Additionally, in just the same way that dictators stifle discourse through the control of the media, the church suppresses change by controlling the political landscape and making themselves indispensable stakeholders in electoral periods. The impact of this is enormous: since independence, there has been no meaningful political discourse on human rights questions. These questions include same-sex marriage and the right to access abortions as well as other reproductive health services. The church’s role in this situation has been to lead an onslaught of attacks on any institution, political or not, that dares to bring such questions for public consideration. But importantly, only through such consideration can policy substantively change. When people enter into conversation, they gain the opportunity to find middle grounds for their seemingly irreconcilable positions. Such middle-grounds may be the difference between life and death for many disadvantaged groups in Zimbabwe and across the world at large. The influence of the church impedes any attempt at locating this middle ground.

Additionally, because the church influences so many Zimbabweans, political actors do not dare oppose the church’s declarations. They fear being condemned and losing the support of their electorate. The church rarely faces criticism for its positions. It is not held accountable for the sentiments its leaders express by virtue of the veil of righteousness protecting it.
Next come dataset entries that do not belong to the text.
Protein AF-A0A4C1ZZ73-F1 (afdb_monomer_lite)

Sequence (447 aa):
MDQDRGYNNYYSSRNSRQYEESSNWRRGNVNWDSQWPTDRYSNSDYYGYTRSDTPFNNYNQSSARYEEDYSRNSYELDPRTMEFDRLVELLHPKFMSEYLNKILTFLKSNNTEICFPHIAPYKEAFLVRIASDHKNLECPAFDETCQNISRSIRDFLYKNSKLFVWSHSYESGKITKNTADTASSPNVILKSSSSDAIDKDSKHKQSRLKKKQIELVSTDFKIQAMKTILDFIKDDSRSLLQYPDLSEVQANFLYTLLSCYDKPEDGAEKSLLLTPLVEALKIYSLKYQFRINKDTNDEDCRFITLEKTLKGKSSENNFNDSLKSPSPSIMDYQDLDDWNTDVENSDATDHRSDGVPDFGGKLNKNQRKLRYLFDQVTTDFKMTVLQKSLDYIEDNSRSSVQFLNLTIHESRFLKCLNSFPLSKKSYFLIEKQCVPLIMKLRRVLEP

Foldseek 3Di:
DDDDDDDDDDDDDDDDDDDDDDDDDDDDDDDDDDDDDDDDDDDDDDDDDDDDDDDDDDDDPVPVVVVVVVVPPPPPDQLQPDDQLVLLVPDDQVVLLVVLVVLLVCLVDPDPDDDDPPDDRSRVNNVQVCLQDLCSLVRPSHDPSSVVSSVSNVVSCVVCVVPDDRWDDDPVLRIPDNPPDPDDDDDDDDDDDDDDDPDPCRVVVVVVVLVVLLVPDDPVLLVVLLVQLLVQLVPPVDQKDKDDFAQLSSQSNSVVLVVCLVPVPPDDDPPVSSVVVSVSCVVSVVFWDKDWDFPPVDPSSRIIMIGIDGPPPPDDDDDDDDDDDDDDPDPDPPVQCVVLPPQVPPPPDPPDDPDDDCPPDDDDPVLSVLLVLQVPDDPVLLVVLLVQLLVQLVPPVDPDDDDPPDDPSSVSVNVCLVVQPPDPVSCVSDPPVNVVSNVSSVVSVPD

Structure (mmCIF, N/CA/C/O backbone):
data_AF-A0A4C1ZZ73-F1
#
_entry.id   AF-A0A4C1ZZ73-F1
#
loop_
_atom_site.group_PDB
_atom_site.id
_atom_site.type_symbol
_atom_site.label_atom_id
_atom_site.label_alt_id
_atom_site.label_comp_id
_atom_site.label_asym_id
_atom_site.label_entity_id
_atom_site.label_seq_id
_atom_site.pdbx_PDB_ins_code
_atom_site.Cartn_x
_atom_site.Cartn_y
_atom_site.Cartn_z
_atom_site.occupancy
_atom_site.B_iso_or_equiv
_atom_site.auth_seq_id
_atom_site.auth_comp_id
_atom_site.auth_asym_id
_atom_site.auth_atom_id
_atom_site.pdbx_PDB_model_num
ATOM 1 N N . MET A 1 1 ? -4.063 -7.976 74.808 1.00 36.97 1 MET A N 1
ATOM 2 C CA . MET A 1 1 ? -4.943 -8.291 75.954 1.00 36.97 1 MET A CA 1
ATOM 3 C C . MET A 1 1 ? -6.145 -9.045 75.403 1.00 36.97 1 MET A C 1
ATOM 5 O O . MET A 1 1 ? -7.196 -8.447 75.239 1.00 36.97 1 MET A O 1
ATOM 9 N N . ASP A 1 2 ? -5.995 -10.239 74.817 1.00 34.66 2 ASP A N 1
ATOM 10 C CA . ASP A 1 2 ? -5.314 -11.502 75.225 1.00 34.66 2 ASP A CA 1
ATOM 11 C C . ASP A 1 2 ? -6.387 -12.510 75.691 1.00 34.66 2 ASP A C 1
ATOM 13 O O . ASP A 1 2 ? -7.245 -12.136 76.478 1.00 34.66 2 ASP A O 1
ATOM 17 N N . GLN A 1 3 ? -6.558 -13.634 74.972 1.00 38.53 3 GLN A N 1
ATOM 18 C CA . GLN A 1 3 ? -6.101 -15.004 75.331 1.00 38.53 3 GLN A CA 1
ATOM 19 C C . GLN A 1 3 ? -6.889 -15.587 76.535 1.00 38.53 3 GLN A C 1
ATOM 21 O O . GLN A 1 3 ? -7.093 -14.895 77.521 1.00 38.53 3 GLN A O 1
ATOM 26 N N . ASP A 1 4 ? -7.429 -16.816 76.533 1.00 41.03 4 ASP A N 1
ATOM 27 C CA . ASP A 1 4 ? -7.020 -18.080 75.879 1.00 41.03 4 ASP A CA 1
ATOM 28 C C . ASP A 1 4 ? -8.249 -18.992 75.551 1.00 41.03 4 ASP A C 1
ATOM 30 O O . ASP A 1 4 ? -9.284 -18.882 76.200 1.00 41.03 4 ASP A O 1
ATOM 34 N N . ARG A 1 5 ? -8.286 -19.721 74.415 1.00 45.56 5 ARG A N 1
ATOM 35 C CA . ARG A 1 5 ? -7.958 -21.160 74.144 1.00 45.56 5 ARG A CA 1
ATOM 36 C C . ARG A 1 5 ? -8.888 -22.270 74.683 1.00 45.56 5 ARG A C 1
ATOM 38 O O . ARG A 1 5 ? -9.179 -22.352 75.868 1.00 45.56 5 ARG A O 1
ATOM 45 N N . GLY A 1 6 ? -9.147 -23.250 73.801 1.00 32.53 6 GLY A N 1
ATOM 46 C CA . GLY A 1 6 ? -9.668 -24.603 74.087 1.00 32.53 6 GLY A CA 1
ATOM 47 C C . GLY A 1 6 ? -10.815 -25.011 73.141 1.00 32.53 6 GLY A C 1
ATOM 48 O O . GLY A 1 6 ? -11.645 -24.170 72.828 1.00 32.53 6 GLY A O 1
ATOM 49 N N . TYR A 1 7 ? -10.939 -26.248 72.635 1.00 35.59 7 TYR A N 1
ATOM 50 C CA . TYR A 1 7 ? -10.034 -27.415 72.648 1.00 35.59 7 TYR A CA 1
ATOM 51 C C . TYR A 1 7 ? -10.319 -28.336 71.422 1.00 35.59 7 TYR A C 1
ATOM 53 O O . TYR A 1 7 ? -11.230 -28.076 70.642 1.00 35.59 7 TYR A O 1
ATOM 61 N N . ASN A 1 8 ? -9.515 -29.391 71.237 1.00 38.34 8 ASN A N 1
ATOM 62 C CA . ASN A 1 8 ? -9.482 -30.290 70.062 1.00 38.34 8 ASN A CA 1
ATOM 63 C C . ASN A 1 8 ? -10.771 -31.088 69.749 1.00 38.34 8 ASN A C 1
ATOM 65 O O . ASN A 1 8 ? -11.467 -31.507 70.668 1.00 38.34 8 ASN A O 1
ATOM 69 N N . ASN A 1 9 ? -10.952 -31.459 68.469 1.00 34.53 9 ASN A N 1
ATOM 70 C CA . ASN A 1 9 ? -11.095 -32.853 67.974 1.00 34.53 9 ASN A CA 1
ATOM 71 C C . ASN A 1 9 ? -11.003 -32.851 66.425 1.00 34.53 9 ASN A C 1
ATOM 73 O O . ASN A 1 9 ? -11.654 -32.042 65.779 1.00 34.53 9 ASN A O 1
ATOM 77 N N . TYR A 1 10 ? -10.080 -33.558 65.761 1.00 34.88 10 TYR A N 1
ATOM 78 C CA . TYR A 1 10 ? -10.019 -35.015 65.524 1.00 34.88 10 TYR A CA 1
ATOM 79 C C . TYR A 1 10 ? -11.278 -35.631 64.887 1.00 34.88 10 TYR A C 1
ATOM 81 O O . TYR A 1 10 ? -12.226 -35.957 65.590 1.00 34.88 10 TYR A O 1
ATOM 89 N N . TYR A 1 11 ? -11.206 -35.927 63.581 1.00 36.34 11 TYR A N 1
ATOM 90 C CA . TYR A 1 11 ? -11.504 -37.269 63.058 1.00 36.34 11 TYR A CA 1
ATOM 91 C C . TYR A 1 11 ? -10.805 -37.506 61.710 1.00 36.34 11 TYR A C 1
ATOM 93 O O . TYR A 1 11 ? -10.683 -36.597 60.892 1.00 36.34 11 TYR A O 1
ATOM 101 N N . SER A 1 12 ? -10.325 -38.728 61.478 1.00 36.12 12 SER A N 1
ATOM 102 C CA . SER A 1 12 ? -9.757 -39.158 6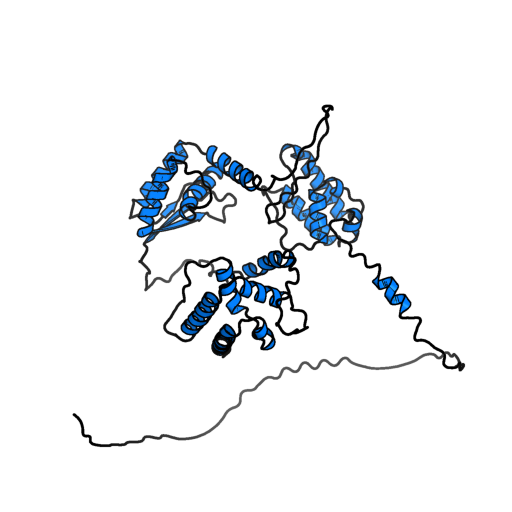0.192 1.00 36.12 12 SER A CA 1
ATOM 103 C C . SER A 1 12 ? -10.760 -39.999 59.410 1.00 36.12 12 SER A C 1
ATOM 105 O O . SER A 1 12 ? -11.460 -40.805 60.012 1.00 36.12 12 SER A O 1
ATOM 107 N N . SER A 1 13 ? -10.704 -39.926 58.079 1.00 36.28 13 SER A N 1
ATOM 108 C CA . SER A 1 13 ? -11.235 -40.973 57.197 1.00 36.28 13 SER A CA 1
ATOM 109 C C . SER A 1 13 ? -10.291 -41.208 56.021 1.00 36.28 13 SER A C 1
ATOM 111 O O . SER A 1 13 ? -10.390 -40.568 54.976 1.00 36.28 13 SER A O 1
ATOM 113 N N . ARG A 1 14 ? -9.369 -42.165 56.188 1.00 33.44 14 ARG A N 1
ATOM 114 C CA . ARG A 1 14 ? -8.803 -42.892 55.042 1.00 33.44 14 ARG A CA 1
ATOM 115 C C . ARG A 1 14 ? -9.935 -43.668 54.373 1.00 33.44 14 ARG A C 1
ATOM 117 O O . ARG A 1 14 ? -10.776 -44.224 55.074 1.00 33.44 14 ARG A O 1
ATOM 124 N N . ASN A 1 15 ? -9.855 -43.859 53.062 1.00 34.34 15 ASN A N 1
ATOM 125 C CA . ASN A 1 15 ? -10.365 -45.095 52.483 1.00 34.34 15 ASN A CA 1
ATOM 126 C C . ASN A 1 15 ? -9.407 -45.596 51.400 1.00 34.34 15 ASN A C 1
ATOM 128 O O . ASN A 1 15 ? -8.852 -44.811 50.633 1.00 34.34 15 ASN A O 1
ATOM 132 N N . SER A 1 16 ? -9.137 -46.898 51.395 1.00 35.84 16 SER A N 1
ATOM 133 C CA . SER A 1 16 ? -8.171 -47.525 50.489 1.00 35.84 16 SER A CA 1
ATOM 134 C C . SER A 1 16 ? -8.590 -48.962 50.209 1.00 35.84 16 SER A C 1
ATOM 136 O O . SER A 1 16 ? -8.673 -49.758 51.139 1.00 35.84 16 SER A O 1
ATOM 138 N N . ARG A 1 17 ? -8.829 -49.268 48.931 1.00 34.34 17 ARG A N 1
ATOM 139 C CA . ARG A 1 17 ? -8.836 -50.592 48.277 1.00 34.34 17 ARG A CA 1
ATOM 140 C C . ARG A 1 17 ? -8.767 -50.294 46.769 1.00 34.34 17 ARG A C 1
ATOM 142 O O . ARG A 1 17 ? -9.534 -49.453 46.320 1.00 34.34 17 ARG A O 1
ATOM 149 N N . GLN A 1 18 ? -7.751 -50.684 45.996 1.00 31.62 18 GLN A N 1
ATOM 150 C CA . GLN A 1 18 ? -7.103 -51.990 45.760 1.00 31.62 18 GLN A CA 1
ATOM 151 C C . GLN A 1 18 ? -7.914 -52.946 44.877 1.00 31.62 18 GLN A C 1
ATOM 153 O O . GLN A 1 18 ? -8.865 -53.534 45.375 1.00 31.62 18 GLN A O 1
ATOM 158 N N . TYR A 1 19 ? -7.380 -53.143 43.658 1.00 34.81 19 TYR A N 1
ATOM 159 C CA . TYR A 1 19 ? -7.525 -54.291 42.743 1.00 34.81 19 TYR A CA 1
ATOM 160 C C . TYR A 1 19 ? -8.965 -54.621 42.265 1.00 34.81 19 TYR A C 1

Furthermore, and uniquely so, the church serves the function of propping up the ZANU-PF party. The ZANU-PF mainly holds conservative ideals. These ideals align with those of the traditionalist Zimbabwean church. In short, the church in Zimbabwe stands as a hurdle to the crucial regime change necessary to bring the country to success. With a crucial election slated for the coming months, this hurdle looms more threatening than at any other time in the country’s history.

The impact of the church’s dictatorship on humans is immeasurable. Queer people, for example, are enormously vulnerable to violence and othering from their communities. They are also particularly vulnerable to sexually transmitted diseases and infections due to the absence of healthcare for them. The church meets the attempts of organizations such as the Gays and Lesbians of Zimbabwe to push for protection with cries that often devolve into scapegoating. These cries from the church reference moral decadence, a supposed decline in family values, and in the worst of cases, mental illness.

Similarly, the church meets civil society’s attempts at codifying and protecting sexual and reproductive rights with vehement disapproval. In 2021, for example, 22 civil society organizations petitioned Parliament to lower the consent age for accessing sexual and reproductive health servicesCritics of the petition described it as “deeply antithetical to the public morality of Zimbabwe” that is grounded in “good old cultural and Christian values.”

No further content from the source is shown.